The "Tender Offer Consideration" for each $1,000
principal amount of the 2026 Notes validly tendered, and not
validly withdrawn, and accepted for purchase pursuant to the Tender
Offer will be determined in the manner described in the Offer to
Purchase by reference to the fixed spread for the 2026 Notes
specified above plus the yield based on the bid-side price of the
U.S. Treasury Reference Security specified above, as quoted on the
Bloomberg Bond Trader FIT3 series of pages, at 11:00 a.m. New York
City time, on November 27, 2024, the date on which the Tender Offer
is scheduled to expire.
In addition to the Tender Offer Consideration,
holders of 2026 Notes that are validly tendered and accepted for
purchase will also receive accrued and unpaid interest to, but not
including, the settlement date for the Tender Offer, which is
currently expected to be December 3, 2024.
J.P. Morgan Securities LLC and TD Securities
(USA) LLC are acting as dealer managers for the Tender Offer (the
“Dealer Managers”). For questions regarding the Tender Offer, the
Dealer Managers can be contacted as follows: J.P. Morgan Securities
LLC, Liability Management Group, at (866) 834-4666 (toll-free) or
(212) 834-4818 (collect) and TD Securities (USA) LLC at +1 (866)
584-2096 (toll-free), +1 (212) 827-2842 (collect), or
LM@tdsecurities.com.
Copies of the Offer to Purchase and Notice of
Guaranteed Delivery are available to holders of 2026 Notes from
D.F. King & Co., Inc., the information agent and the tender
agent for the Tender Offer. Requests for copies of the Offer to
Purchase and Notice of Guaranteed Delivery should be directed to
D.F. King & Co., Inc. toll-free at (800) 714-3310, email at
exe@dfking.com or at www.dfking.com/exe.
This press release shall not constitute an offer
to sell or the solicitation of an offer to buy nor shall there be
any sale of any securities.
The Offer to Purchase has not been filed with
the U.S. Securities and Exchange Commission (the “SEC”), nor have
any such documents been filed with or reviewed by any federal or
state securities commission or regulatory authority of any country.
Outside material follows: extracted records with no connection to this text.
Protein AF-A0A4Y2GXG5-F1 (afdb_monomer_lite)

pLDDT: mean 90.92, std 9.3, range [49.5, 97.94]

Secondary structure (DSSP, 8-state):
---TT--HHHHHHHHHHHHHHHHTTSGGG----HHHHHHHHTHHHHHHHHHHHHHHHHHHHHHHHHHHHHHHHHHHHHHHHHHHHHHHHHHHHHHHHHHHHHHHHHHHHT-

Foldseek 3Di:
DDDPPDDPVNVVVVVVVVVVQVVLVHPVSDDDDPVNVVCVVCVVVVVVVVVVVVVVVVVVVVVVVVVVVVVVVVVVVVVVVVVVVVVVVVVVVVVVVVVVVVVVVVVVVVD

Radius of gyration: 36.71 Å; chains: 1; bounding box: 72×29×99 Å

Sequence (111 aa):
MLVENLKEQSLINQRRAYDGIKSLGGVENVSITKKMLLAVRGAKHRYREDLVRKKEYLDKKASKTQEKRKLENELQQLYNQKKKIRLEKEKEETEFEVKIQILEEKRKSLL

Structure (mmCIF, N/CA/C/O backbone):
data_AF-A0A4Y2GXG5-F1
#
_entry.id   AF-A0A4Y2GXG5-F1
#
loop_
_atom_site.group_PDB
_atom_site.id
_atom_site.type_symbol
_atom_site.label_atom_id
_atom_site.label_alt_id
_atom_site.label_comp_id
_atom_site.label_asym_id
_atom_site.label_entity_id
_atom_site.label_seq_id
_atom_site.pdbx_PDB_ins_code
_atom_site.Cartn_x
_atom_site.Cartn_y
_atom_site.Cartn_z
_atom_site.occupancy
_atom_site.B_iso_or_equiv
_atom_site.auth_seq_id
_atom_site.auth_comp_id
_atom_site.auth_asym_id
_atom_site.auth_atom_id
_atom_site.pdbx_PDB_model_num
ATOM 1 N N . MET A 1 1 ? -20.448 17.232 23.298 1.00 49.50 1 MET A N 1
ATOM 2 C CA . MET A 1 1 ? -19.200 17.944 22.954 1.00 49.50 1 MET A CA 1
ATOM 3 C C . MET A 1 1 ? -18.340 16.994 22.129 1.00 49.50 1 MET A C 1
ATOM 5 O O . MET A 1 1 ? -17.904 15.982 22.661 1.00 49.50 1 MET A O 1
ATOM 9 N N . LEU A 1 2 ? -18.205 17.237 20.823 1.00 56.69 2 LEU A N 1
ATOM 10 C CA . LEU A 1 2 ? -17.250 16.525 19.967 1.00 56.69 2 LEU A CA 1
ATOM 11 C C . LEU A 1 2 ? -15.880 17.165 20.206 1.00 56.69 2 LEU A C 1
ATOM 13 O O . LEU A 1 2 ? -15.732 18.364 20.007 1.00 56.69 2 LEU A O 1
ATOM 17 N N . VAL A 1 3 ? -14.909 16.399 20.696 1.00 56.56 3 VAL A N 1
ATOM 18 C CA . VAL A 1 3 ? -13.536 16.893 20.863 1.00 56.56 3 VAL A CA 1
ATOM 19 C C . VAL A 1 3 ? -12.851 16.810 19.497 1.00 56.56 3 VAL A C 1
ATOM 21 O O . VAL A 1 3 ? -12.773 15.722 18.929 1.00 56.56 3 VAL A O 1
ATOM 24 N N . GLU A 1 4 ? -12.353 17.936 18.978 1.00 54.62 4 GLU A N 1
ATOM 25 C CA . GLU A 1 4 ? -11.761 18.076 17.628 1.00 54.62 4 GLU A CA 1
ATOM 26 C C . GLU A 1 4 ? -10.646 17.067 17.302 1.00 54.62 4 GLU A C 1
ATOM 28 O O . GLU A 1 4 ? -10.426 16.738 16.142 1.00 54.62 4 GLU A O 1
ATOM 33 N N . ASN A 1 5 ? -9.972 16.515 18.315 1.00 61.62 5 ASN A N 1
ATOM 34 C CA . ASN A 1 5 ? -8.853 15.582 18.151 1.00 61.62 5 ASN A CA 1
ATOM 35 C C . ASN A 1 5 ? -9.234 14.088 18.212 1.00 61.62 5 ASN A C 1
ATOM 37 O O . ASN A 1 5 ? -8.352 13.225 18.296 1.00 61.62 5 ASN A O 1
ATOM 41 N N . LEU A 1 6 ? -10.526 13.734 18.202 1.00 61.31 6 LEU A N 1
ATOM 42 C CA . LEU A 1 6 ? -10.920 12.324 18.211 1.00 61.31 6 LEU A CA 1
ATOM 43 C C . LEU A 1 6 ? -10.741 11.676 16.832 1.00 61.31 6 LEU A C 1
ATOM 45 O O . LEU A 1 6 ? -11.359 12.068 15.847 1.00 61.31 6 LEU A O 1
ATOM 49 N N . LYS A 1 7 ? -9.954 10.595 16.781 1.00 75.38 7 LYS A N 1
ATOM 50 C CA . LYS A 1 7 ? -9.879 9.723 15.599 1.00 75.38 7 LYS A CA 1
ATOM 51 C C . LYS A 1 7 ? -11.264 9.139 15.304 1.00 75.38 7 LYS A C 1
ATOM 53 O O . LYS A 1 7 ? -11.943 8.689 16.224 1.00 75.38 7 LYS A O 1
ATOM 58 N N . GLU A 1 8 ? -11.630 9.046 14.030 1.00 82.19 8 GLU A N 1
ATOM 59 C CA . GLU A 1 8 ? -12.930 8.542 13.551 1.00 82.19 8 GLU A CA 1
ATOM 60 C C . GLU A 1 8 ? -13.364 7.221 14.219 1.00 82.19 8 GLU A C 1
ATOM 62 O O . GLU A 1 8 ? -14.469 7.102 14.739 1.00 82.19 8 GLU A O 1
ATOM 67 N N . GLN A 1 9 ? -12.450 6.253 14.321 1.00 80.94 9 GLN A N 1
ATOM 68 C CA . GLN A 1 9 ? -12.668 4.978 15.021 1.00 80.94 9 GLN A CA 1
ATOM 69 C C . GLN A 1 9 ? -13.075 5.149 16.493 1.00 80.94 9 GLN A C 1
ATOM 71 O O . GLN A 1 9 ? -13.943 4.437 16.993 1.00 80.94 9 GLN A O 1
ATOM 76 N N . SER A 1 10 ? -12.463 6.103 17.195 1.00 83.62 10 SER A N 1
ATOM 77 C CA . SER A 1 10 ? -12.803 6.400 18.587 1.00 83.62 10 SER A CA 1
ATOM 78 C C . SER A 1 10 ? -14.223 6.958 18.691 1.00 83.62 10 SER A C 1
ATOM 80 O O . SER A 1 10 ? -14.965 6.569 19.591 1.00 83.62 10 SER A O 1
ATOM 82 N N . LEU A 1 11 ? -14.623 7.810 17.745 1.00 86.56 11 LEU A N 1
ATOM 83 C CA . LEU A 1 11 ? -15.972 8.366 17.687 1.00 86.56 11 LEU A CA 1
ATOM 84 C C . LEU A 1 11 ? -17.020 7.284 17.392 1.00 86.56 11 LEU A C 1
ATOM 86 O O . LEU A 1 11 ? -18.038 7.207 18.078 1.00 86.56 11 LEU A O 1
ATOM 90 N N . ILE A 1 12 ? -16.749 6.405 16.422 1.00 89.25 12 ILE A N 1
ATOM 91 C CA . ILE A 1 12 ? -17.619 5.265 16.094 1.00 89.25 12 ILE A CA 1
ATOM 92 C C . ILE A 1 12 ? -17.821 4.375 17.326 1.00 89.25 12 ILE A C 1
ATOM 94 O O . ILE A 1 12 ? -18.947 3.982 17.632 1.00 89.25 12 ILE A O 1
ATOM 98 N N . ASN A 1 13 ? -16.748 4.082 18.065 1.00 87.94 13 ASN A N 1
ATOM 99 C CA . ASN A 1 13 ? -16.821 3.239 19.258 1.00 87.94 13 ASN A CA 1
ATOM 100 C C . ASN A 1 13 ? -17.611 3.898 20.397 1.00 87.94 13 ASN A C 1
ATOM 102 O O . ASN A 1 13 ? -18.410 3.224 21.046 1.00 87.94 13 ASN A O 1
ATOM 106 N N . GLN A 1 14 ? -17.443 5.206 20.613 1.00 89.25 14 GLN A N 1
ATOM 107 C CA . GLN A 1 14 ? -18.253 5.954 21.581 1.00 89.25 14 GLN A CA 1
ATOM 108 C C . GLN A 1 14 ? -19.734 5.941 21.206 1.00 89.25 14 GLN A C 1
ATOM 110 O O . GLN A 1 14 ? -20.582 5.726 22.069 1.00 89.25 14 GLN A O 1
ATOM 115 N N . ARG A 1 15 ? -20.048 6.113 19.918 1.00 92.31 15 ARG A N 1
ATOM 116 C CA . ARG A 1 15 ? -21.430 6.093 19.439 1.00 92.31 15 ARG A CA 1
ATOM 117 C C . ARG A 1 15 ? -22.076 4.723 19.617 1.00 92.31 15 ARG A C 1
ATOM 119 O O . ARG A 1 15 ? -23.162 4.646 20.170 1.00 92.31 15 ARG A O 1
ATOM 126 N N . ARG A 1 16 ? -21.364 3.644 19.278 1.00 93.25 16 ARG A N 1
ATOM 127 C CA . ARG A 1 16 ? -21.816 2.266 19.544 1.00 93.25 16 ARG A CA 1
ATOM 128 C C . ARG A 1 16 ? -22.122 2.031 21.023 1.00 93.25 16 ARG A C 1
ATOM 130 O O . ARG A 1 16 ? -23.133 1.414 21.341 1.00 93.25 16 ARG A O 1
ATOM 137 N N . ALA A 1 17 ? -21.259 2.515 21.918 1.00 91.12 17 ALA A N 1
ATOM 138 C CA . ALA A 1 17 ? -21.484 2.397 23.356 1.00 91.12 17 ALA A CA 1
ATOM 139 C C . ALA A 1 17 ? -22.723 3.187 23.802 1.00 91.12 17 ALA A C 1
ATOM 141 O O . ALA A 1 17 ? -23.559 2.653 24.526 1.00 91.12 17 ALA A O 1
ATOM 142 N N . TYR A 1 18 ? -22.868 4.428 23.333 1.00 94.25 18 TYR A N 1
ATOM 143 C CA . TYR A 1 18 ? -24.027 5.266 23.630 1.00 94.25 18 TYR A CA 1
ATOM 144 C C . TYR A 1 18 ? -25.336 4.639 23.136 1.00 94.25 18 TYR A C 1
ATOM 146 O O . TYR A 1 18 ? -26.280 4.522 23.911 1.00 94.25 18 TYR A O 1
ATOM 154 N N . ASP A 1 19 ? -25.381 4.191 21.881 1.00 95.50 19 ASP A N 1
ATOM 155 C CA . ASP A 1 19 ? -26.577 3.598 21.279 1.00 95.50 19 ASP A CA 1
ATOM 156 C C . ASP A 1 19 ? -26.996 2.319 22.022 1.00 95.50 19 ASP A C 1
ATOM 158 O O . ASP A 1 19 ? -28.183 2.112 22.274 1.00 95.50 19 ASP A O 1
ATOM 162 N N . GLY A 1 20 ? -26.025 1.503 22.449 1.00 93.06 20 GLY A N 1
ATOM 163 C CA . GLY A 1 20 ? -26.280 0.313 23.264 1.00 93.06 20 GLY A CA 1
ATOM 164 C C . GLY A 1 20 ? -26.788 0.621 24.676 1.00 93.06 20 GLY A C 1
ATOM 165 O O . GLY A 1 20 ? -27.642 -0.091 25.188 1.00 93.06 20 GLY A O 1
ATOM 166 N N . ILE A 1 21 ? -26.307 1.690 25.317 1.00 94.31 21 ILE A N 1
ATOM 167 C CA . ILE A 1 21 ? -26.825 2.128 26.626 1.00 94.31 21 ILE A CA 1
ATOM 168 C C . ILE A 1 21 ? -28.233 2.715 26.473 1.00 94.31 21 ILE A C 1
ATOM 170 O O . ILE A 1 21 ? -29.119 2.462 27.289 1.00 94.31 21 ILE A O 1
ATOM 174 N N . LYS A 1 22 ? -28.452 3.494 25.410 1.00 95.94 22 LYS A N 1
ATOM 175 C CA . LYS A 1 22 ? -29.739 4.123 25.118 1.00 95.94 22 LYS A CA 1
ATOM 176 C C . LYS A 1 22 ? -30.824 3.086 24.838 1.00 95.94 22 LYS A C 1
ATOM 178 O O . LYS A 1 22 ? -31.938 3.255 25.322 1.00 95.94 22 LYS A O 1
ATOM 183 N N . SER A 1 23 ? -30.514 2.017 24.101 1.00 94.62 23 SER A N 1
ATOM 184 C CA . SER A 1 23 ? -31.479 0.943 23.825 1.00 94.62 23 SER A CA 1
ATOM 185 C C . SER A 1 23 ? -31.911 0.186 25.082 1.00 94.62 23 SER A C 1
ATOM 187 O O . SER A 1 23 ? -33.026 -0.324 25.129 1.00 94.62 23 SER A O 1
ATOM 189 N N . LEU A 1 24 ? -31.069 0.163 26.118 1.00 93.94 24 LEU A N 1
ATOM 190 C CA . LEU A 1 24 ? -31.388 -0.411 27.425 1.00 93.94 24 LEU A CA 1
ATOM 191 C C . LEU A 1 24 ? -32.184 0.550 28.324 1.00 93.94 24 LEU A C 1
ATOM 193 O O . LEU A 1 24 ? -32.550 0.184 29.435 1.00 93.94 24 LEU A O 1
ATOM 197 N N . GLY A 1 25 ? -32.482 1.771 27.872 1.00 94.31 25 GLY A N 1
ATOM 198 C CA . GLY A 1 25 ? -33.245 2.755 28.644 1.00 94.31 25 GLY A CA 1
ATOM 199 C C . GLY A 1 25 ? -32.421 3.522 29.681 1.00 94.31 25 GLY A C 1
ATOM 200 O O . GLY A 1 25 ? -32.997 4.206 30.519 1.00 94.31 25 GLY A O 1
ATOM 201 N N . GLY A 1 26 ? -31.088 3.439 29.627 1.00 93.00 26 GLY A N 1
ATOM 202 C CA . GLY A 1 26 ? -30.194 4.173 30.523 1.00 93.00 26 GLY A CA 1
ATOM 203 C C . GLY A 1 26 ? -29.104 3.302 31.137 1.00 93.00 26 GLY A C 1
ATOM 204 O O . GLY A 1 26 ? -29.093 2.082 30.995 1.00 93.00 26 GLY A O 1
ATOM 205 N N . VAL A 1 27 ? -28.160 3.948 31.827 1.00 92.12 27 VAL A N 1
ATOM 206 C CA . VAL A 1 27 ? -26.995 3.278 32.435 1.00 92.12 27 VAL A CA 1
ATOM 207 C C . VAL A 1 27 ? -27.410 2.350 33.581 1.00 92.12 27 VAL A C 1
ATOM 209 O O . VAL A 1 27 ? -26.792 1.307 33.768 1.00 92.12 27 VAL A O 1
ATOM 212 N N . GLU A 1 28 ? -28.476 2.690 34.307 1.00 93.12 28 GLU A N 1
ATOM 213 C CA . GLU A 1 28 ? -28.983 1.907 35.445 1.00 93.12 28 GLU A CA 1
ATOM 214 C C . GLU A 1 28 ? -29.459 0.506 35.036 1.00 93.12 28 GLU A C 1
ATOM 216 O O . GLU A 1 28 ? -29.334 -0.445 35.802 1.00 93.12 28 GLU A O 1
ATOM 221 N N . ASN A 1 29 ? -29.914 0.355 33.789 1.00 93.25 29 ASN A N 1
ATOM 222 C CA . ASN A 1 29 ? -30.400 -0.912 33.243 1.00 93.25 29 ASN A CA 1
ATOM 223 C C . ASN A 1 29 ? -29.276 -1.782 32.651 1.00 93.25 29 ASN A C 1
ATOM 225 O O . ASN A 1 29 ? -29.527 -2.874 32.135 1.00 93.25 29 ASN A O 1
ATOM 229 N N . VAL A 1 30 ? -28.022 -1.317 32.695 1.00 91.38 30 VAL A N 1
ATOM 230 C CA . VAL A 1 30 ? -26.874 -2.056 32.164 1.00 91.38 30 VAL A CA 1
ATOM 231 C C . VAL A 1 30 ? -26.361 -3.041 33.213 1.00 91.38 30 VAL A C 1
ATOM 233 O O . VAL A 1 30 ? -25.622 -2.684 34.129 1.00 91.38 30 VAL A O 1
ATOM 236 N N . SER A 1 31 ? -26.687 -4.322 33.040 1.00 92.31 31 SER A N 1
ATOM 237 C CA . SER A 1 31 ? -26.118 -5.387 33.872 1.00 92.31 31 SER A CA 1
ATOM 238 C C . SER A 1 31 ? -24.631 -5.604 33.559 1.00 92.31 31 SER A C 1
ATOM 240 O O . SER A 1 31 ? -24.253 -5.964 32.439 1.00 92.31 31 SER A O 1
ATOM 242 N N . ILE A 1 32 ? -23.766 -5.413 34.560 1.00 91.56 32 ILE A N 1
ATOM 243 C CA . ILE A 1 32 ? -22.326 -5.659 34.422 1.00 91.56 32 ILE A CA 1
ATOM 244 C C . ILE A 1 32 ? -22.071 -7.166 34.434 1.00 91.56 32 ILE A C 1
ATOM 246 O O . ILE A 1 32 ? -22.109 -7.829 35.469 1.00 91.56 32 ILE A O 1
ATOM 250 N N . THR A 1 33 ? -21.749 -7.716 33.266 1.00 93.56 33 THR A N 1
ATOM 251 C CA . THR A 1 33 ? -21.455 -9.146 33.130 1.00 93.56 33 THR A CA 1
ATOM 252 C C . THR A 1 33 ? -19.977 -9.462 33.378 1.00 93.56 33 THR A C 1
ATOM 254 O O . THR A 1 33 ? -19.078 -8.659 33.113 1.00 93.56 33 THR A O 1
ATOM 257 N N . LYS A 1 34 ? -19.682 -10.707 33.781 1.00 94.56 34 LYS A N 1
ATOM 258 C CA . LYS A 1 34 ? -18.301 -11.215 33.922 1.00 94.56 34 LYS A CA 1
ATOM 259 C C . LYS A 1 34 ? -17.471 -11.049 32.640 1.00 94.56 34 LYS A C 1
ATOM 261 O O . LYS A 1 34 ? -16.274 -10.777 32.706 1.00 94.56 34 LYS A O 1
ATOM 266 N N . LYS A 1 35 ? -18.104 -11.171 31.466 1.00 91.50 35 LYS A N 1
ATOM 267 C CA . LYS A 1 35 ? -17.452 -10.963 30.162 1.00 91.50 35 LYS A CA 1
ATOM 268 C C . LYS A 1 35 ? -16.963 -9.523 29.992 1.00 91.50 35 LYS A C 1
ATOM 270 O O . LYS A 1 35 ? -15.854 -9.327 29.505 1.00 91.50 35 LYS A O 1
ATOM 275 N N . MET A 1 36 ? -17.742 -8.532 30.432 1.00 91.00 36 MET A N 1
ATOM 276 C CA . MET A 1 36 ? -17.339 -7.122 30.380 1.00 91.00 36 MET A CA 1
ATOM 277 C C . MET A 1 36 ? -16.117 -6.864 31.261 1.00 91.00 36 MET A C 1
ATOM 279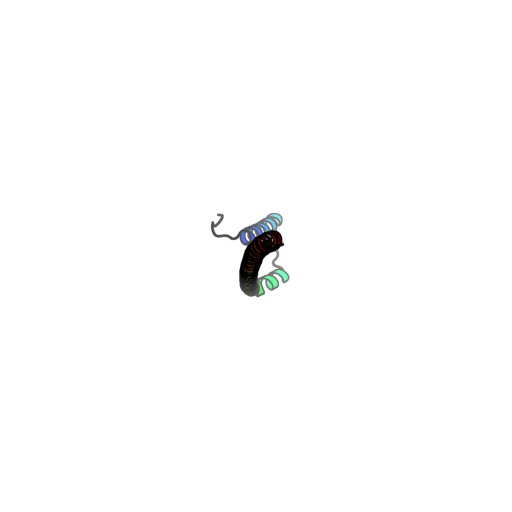 O O . MET A 1 36 ? -15.158 -6.246 30.806 1.00 91.00 36 MET A O 1
ATOM 283 N N . LEU A 1 37 ? -16.099 -7.412 32.480 1.00 92.94 37 LEU A N 1
ATOM 284 C CA . LEU A 1 37 ? -14.951 -7.292 33.386 1.00 92.94 37 LEU A CA 1
ATOM 285 C C . LEU A 1 37 ? -13.673 -7.882 32.771 1.00 92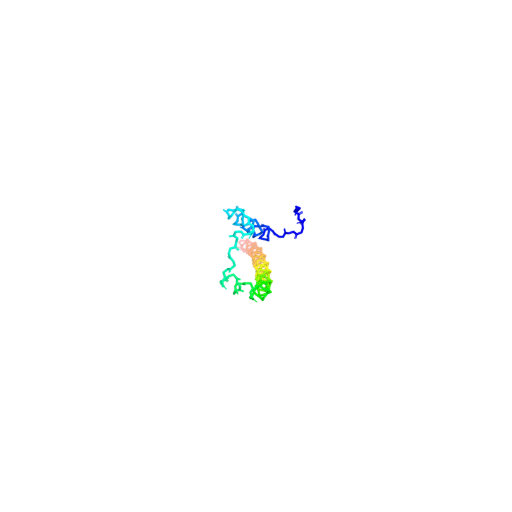.94 37 LEU A C 1
ATOM 287 O O . LEU A 1 37 ? -12.617 -7.247 32.788 1.00 92.94 37 LEU A O 1
ATOM 291 N N . LEU A 1 38 ? -13.771 -9.071 32.167 1.00 91.19 38 LEU A N 1
ATOM 292 C CA . LEU A 1 38 ? -12.649 -9.704 31.466 1.00 91.19 38 LEU A CA 1
ATOM 293 C C . LEU A 1 38 ? -12.191 -8.888 30.251 1.00 91.19 38 LEU A C 1
ATOM 295 O O . LEU A 1 38 ? -10.988 -8.725 30.030 1.00 91.19 38 LEU A O 1
ATOM 299 N N . ALA A 1 39 ? -13.132 -8.334 29.484 1.00 87.31 39 ALA A N 1
ATOM 300 C CA . ALA A 1 39 ? -12.818 -7.471 28.356 1.00 87.31 39 ALA A CA 1
ATOM 301 C C . ALA A 1 39 ? -12.066 -6.212 28.818 1.00 87.31 39 ALA A C 1
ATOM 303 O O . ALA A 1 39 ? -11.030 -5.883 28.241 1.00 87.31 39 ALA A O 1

No authority has passed upon the accuracy or adequacy of the Offer
to Purchase or any related documents, and it is unlawful and may be
a criminal offense to make any representation to the contrary. The
Tender Offer is being made solely on the terms and conditions set
forth in the Offer to Purchase. Under no circumstances shall this
press release constitute an offer to buy or a solicitation of an
offer to sell the 2026 Notes or any other securities of Expand
Energy or any of its affiliates. The Tender Offer is not being made
to, nor will Expand Energy accept tenders of 2026 Notes from,
holders in any jurisdiction in which the Tender Offer or the
acceptance thereof would not be in compliance with the securities
of blue sky laws of such jurisdiction. No recommendation is made as
to whether holders should tender their 2026 Notes. Holders of 2026
Notes should carefully read the Offer to Purchase because it
contains important information, including the various terms and
conditions of the Tender Offer.
About Expand Energy
Expand Energy Corporation (NASDAQ: EXE) is the
largest independent natural gas producer in the United States,
powered by dedicated and innovative employees focused on disrupting
the industry’s traditional cost and market delivery model to
responsibly develop assets in the nation’s most prolific natural
gas basins. Expand Energy’s returns-driven strategy strives to
create sustainable value for its stakeholders by leveraging its
scale, financial strength and operational execution. Expand Energy
is committed to expanding America’s energy reach to fuel a more
affordable, reliable, lower carbon future.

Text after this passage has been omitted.